Frequently asked questions

What is a bull call spread on CCI?
A bull call spread on CCI is the bull call spread strategy applied to CCI (stock). The strategy is structurally moderately bullish: A bull call spread buys an at-the-money call and sells an out-of-the-money call at a higher strike for defined risk and defined reward bounded by the strike width. With CCI stock trading near $86.92, the strikes shown on this page are snapped to the nearest listed CCI chain strike and the premiums come straight from the end-of-day bid/ask midpoint.
How are CCI bull call spread max profit and max loss calculated?
Max profit equals strike width minus net debit times 100; max loss equals net debit times 100. Breakeven is long-call strike plus net debit. For the CCI bull call spread priced from the end-of-day chain at a 30-day expiry (ATM IV 30.30%), the computed maximum profit is $307.50 per contract and the computed maximum loss is -$192.50 per contract.
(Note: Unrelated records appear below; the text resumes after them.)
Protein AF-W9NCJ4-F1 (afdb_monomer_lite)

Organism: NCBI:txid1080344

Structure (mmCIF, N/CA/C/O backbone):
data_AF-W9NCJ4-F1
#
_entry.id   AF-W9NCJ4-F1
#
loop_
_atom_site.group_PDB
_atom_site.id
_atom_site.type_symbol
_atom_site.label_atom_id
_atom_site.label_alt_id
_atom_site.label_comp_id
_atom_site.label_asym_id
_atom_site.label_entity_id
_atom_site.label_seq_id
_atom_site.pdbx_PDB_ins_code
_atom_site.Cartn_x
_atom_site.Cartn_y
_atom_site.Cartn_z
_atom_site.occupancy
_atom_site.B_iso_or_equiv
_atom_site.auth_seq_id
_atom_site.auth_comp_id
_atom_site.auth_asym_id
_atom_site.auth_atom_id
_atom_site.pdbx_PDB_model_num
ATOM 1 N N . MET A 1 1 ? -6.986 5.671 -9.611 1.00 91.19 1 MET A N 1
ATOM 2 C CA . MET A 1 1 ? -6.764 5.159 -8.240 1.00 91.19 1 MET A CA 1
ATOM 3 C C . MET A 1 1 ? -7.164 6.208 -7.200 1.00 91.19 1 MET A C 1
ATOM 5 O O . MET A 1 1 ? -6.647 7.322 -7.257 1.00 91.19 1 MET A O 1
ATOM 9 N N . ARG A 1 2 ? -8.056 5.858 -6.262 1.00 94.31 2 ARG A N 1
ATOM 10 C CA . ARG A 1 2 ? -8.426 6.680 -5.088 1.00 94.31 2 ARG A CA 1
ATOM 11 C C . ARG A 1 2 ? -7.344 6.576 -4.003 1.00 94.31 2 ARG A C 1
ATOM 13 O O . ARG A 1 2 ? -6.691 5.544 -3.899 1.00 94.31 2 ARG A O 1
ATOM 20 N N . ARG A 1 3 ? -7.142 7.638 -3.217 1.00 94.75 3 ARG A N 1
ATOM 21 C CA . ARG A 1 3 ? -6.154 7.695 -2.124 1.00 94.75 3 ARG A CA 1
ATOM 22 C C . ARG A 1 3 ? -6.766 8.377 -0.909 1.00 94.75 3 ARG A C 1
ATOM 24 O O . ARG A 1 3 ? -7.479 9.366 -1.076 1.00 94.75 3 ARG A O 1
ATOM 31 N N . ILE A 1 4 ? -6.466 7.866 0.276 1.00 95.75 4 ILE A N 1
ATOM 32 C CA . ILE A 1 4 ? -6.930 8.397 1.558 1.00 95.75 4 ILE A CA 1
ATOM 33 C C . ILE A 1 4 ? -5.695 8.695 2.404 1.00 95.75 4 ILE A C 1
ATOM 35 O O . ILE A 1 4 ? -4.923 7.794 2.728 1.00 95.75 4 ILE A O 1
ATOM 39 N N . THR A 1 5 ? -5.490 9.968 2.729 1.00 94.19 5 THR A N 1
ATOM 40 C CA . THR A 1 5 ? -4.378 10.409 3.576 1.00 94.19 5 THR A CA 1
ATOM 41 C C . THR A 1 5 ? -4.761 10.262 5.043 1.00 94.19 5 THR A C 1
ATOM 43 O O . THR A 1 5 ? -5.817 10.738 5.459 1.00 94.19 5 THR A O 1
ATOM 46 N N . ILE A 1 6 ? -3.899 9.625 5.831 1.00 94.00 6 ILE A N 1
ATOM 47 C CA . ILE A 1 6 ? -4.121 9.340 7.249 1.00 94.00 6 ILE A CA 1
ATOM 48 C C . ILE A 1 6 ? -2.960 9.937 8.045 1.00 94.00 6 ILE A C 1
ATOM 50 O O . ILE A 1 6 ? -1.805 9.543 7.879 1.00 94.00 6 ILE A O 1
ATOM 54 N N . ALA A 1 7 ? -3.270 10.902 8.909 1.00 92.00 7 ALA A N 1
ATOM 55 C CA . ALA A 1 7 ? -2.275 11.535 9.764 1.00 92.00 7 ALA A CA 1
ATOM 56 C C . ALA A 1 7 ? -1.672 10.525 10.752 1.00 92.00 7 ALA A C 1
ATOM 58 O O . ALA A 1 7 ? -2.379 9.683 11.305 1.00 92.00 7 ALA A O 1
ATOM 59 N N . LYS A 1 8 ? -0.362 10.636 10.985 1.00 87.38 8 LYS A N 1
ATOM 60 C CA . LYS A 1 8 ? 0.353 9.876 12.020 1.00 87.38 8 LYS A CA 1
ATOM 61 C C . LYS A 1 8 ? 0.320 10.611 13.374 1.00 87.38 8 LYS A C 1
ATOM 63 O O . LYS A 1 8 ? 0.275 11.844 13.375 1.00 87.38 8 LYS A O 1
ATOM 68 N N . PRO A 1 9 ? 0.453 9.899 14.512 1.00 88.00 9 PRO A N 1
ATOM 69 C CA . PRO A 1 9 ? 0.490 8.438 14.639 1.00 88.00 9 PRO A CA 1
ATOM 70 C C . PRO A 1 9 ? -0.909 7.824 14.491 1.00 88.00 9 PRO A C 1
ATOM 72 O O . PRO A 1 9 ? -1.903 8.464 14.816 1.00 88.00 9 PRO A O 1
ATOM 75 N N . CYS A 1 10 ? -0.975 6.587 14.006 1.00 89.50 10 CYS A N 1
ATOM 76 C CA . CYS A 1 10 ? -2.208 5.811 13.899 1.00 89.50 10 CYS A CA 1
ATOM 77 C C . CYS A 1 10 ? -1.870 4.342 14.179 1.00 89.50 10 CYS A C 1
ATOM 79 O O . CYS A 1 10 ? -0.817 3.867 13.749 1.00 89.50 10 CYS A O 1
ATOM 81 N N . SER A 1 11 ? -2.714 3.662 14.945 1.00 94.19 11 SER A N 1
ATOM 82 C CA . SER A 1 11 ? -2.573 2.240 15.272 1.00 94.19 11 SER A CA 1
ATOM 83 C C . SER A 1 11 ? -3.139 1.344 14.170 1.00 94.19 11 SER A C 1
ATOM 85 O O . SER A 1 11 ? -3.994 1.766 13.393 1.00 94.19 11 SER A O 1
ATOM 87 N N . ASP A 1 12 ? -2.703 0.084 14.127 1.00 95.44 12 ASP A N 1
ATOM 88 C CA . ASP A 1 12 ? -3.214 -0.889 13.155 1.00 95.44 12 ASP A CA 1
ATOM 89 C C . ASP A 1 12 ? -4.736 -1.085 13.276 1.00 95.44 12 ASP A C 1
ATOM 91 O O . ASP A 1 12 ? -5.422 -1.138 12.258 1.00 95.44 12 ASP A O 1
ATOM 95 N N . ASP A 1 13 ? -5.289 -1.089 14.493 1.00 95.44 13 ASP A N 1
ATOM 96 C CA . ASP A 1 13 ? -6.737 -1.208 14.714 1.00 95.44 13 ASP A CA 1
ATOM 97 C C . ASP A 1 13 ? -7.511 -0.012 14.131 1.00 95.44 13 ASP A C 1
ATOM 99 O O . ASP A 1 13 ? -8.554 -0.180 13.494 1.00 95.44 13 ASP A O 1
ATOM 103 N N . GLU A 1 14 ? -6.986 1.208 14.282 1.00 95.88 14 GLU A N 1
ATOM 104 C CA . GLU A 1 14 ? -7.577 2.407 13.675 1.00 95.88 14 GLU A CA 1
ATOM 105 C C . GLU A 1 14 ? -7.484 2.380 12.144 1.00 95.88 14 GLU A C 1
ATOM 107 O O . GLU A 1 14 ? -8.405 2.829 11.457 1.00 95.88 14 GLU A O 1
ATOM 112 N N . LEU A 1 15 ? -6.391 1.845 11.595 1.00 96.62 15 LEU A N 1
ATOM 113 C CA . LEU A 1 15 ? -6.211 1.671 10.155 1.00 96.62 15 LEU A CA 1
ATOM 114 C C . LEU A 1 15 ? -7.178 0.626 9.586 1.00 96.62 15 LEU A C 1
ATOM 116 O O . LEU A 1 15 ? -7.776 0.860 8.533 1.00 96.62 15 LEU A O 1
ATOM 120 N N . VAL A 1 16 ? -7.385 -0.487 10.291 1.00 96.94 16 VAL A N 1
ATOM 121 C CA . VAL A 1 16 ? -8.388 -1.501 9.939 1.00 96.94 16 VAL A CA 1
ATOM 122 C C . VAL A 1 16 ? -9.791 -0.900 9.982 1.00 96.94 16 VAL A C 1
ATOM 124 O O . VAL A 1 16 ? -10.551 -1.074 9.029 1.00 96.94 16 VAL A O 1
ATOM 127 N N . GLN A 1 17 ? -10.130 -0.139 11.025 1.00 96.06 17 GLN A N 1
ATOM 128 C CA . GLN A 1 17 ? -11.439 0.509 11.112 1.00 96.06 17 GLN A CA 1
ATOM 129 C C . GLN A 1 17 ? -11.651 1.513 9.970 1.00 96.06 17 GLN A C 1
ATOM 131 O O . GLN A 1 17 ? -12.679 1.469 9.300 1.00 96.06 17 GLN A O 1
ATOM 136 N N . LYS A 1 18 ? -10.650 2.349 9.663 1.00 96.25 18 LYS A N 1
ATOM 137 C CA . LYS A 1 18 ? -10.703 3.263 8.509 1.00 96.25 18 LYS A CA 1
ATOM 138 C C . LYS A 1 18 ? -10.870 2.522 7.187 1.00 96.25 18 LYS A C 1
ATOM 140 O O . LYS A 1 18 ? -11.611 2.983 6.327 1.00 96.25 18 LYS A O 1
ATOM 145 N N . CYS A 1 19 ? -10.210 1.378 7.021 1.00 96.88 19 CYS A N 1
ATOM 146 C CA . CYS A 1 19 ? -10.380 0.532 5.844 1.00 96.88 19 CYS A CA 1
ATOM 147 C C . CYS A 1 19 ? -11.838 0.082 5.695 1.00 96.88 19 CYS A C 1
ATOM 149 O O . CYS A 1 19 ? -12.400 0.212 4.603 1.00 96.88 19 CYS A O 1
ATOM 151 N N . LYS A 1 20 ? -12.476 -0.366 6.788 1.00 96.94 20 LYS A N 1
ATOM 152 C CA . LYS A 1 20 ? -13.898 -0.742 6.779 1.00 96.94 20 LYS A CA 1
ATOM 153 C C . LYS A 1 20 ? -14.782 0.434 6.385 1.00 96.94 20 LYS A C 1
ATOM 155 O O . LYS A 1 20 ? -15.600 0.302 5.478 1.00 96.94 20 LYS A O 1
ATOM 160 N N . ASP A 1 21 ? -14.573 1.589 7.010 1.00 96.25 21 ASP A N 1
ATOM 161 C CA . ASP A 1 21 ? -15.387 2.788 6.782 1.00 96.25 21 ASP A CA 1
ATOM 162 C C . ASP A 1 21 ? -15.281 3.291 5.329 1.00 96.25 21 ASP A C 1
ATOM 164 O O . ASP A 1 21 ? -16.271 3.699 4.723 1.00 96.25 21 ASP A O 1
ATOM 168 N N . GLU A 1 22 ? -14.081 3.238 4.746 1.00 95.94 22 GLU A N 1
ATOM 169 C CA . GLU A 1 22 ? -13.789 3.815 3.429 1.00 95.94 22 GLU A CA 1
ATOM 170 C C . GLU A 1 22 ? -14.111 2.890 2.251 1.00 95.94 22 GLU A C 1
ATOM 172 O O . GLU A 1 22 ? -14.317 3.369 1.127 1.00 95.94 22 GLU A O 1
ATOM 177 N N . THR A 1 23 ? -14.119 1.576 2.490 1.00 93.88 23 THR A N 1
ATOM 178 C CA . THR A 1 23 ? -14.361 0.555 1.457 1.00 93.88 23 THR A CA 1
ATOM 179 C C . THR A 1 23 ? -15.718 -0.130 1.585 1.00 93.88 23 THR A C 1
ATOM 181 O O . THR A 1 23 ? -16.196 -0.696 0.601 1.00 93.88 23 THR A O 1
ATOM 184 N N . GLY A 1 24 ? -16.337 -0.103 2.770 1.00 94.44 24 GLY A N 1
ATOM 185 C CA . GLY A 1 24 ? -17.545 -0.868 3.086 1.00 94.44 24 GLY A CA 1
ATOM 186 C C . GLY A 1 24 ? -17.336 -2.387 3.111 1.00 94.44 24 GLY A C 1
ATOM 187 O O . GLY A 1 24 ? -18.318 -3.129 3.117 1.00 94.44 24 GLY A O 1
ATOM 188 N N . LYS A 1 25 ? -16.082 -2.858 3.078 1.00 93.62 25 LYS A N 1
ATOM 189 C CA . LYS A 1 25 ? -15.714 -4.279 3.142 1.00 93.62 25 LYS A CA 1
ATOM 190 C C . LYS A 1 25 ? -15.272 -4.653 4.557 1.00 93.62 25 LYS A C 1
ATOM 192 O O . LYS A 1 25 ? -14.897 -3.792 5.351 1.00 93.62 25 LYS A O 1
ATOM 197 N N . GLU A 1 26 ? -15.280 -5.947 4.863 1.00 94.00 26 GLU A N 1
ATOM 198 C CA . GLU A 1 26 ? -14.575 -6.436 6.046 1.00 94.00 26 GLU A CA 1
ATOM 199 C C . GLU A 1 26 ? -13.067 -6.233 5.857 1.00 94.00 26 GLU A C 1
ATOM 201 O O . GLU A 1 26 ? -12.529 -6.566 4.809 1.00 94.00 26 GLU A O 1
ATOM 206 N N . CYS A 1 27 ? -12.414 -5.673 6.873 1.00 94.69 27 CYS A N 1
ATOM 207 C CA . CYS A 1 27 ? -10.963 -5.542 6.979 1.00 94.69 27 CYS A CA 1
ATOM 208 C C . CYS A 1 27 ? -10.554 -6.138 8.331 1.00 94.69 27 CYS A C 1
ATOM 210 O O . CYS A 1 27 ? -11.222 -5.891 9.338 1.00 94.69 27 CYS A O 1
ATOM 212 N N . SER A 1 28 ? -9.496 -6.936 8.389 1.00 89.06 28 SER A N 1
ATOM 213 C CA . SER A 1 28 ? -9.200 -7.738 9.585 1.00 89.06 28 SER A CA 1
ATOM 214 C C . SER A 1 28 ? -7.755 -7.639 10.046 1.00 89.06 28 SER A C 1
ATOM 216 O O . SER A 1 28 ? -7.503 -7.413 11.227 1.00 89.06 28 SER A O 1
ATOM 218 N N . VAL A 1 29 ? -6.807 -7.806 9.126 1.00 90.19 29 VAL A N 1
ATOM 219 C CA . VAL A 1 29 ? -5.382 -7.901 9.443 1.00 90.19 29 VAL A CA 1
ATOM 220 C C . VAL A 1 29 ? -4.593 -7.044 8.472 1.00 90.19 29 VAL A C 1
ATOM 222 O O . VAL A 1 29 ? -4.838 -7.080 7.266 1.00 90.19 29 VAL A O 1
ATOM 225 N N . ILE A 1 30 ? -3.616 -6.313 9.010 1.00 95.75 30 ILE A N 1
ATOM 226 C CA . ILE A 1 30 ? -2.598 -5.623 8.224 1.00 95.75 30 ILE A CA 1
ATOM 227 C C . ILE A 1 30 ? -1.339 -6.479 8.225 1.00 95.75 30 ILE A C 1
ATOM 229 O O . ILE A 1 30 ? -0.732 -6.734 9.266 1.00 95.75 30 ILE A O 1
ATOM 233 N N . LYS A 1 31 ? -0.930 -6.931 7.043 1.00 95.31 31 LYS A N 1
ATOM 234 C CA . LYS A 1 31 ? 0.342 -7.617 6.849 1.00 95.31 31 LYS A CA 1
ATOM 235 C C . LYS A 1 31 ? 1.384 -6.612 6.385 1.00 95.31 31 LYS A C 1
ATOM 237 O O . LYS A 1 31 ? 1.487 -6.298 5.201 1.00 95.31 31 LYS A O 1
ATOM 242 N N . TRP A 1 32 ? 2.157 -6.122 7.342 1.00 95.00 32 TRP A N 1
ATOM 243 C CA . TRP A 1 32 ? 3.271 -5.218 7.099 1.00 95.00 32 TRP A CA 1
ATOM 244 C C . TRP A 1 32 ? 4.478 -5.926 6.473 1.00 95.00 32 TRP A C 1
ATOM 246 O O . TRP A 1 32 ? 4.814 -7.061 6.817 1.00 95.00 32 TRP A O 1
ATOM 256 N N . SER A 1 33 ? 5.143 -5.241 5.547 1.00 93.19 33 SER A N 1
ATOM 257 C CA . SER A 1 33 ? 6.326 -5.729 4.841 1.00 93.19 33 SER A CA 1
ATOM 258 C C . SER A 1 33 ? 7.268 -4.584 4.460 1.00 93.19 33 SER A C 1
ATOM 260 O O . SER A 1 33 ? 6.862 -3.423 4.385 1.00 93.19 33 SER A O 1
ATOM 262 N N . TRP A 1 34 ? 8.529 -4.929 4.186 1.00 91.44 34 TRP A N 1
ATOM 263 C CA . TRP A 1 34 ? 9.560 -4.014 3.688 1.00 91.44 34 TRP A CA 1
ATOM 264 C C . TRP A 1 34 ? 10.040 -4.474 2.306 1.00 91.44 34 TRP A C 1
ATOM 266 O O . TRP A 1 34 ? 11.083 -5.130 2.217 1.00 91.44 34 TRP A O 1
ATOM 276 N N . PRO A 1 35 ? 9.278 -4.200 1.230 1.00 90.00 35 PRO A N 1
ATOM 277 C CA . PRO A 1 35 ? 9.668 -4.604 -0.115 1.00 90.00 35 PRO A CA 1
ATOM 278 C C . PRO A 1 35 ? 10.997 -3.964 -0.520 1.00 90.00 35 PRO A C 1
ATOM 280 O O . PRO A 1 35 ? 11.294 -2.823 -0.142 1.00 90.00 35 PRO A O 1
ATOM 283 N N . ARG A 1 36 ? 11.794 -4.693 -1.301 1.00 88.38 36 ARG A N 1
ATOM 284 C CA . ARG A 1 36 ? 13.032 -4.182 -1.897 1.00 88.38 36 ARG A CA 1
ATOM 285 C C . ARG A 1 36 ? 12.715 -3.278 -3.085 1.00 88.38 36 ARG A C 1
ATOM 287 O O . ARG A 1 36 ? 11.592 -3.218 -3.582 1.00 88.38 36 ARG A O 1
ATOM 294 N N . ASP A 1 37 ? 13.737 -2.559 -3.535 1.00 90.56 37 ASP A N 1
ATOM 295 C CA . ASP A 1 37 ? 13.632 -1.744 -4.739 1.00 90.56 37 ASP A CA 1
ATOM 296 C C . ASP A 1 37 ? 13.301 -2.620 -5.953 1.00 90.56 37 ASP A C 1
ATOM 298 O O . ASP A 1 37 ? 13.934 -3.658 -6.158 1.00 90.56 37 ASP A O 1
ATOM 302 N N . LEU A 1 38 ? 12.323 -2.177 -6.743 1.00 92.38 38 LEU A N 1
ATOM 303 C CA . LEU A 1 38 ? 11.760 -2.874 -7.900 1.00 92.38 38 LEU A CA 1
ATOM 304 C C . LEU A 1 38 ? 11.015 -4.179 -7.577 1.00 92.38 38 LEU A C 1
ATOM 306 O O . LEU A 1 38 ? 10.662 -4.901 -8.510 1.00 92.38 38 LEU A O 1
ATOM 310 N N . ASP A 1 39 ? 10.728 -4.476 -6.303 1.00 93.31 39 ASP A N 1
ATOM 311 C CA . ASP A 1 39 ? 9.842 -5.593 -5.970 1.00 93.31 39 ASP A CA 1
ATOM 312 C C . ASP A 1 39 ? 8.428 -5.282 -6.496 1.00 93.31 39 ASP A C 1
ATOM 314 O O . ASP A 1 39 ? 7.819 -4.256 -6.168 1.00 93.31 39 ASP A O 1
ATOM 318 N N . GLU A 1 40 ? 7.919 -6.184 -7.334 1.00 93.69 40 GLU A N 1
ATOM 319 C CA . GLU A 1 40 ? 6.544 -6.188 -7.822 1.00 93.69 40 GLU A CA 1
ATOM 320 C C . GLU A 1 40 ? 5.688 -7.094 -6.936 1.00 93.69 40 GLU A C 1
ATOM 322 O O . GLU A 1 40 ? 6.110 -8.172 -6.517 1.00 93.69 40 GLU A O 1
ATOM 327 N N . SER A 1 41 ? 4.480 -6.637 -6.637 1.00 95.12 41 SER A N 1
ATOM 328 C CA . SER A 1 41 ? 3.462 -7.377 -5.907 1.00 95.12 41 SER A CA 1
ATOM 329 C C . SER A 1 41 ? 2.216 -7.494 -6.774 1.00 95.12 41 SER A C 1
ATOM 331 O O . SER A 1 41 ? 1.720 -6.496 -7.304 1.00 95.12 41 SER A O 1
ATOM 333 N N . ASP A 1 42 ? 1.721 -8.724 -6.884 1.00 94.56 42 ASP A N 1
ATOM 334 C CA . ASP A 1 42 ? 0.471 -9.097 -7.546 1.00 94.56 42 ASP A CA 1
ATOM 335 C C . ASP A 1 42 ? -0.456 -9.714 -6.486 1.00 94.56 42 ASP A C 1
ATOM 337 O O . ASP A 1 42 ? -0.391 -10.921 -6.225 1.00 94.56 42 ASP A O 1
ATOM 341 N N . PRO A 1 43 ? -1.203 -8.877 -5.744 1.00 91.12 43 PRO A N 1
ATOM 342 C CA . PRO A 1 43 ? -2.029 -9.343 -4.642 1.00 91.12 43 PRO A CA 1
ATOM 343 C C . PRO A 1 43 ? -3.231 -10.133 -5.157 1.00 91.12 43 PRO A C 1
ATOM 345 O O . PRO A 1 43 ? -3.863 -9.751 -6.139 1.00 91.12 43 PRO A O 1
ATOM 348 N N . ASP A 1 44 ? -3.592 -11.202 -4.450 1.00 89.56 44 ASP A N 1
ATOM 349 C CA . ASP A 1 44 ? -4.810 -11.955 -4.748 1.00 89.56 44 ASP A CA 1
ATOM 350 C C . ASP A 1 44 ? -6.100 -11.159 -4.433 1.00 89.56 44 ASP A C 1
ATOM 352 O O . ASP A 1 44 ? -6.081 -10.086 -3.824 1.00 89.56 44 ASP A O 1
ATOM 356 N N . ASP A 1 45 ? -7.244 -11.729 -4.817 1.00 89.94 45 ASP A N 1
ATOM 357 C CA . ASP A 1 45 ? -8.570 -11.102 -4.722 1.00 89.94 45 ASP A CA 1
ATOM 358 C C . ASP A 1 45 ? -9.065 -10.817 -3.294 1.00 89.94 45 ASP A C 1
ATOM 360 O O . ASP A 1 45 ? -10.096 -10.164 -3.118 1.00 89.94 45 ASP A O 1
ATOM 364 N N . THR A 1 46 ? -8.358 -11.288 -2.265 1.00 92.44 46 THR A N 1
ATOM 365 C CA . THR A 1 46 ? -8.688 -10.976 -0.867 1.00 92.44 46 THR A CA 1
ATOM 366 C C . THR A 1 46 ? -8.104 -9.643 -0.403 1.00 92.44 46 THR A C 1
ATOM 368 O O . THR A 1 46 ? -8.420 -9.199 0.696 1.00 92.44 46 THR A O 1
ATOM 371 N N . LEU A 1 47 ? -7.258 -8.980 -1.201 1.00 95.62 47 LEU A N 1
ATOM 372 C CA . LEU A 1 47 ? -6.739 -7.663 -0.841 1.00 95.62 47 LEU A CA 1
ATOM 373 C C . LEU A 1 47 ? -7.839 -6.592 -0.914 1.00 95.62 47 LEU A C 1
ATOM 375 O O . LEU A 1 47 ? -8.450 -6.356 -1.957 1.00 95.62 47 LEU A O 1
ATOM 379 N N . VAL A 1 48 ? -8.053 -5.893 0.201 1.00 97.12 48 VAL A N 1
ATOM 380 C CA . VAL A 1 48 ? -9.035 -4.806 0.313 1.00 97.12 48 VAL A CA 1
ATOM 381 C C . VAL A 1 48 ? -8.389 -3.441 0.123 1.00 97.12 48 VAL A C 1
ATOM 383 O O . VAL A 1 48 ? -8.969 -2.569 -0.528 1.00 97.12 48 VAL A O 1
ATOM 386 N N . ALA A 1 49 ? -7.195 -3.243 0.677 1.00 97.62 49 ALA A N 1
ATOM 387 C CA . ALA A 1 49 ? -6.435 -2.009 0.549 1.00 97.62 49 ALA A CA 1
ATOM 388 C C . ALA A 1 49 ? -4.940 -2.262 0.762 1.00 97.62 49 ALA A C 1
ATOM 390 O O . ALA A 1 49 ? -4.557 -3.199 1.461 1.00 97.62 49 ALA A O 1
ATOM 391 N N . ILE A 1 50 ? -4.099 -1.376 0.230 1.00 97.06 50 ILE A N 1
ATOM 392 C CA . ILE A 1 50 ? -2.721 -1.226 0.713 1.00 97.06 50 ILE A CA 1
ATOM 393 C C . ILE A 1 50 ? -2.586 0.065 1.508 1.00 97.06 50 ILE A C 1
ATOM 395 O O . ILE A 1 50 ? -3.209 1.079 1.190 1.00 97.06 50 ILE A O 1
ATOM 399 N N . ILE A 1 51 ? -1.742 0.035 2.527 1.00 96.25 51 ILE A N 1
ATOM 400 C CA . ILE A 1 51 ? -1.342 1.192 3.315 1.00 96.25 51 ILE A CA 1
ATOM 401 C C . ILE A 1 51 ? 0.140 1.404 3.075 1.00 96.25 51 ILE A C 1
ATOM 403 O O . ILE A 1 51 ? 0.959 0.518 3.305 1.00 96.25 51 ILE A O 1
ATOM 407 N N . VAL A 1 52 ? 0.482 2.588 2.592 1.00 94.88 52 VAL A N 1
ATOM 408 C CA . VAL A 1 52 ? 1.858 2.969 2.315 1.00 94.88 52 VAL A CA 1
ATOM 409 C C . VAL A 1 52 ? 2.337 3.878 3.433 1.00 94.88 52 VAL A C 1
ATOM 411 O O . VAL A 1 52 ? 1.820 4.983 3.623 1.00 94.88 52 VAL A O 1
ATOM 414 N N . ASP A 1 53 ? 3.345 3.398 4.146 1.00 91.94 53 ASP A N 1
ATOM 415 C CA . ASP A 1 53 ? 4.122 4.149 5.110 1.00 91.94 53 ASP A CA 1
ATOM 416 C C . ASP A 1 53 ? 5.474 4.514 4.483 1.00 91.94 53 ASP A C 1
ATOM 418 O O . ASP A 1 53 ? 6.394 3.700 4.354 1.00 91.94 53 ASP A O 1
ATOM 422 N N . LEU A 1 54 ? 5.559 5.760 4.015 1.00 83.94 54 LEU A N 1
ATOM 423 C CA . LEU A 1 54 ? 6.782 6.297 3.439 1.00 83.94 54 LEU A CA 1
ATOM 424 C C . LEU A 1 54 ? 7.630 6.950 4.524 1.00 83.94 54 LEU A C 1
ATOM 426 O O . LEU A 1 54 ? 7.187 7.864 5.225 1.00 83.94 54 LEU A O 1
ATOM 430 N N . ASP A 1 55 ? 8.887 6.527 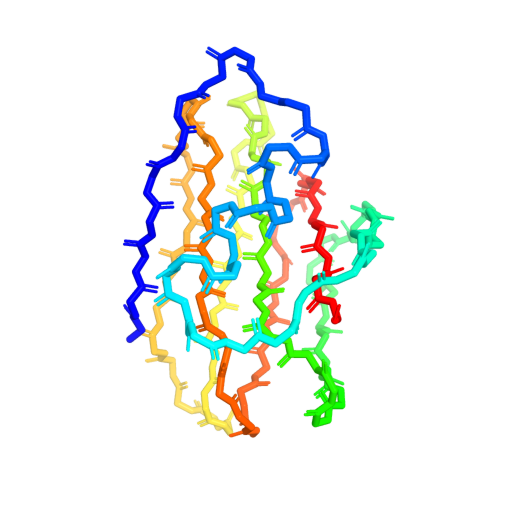4.589 1.00 72.75 55 ASP A N 1
ATOM 431 C CA . ASP A 1 55 ? 9.924 7.280 5.274 1.00 72.75 55 ASP A CA 1
ATOM 432 C C . ASP A 1 55 ? 10.370 8.446 4.374 1.00 72.75 55 ASP A C 1
ATOM 434 O O . ASP A 1 55 ? 10.716 8.272 3.201 1.00 72.75 55 ASP A O 1
ATOM 438 N N . GLN A 1 56 ? 10.367 9.663 4.919 1.00 70.31 56 GLN A N 1
ATOM 439 C CA . GLN A 1 56 ? 10.837 10.846 4.199 1.00 70.31 56 GLN A CA 1
ATOM 440 C C . GLN A 1 56 ? 12.324 10.763 3.840 1.00 70.31 56 GLN A C 1
ATOM 442 O O . GLN A 1 56 ? 12.753 11.384 2.865 1.00 70.31 56 GLN A O 1
ATOM 447 N N . SER A 1 57 ? 13.106 9.998 4.603 1.00 72.25 57 SER A N 1
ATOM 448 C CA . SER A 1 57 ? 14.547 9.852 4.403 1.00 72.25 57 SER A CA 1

Live intraday quotes will differ as the chain moves through the trading session.
What is the breakeven for a CCI bull call spread?
The breakeven for the CCI bull call spread priced on this page is roughly $89.43 at expiration, derived from end-of-day chain premiums. Breakeven is the underlying price at which the strategy's P&L crosses zero ignoring transaction costs and assignment risk. The current CCI market-implied 1-standard-deviation expected move is approximately 8.69%; if the move sits well outside the breakeven distance, the structure's risk-reward becomes correspondingly tighter.
When should you consider a bull call spread on CCI?
Bull call spreads on CCI reduce the cost of a bullish CCI stock position by selling a higher-strike call; suited to moderate-move theses where price reaches but does not vastly exceed the short strike.
How does current CCI implied volatility affect this bull call spread?
CCI ATM IV is at 30.30% with IV rank near 67.25%, which is mid-range against its 1-year history. Strategy selection depends more on directional thesis and expected move than on a strong IV signal.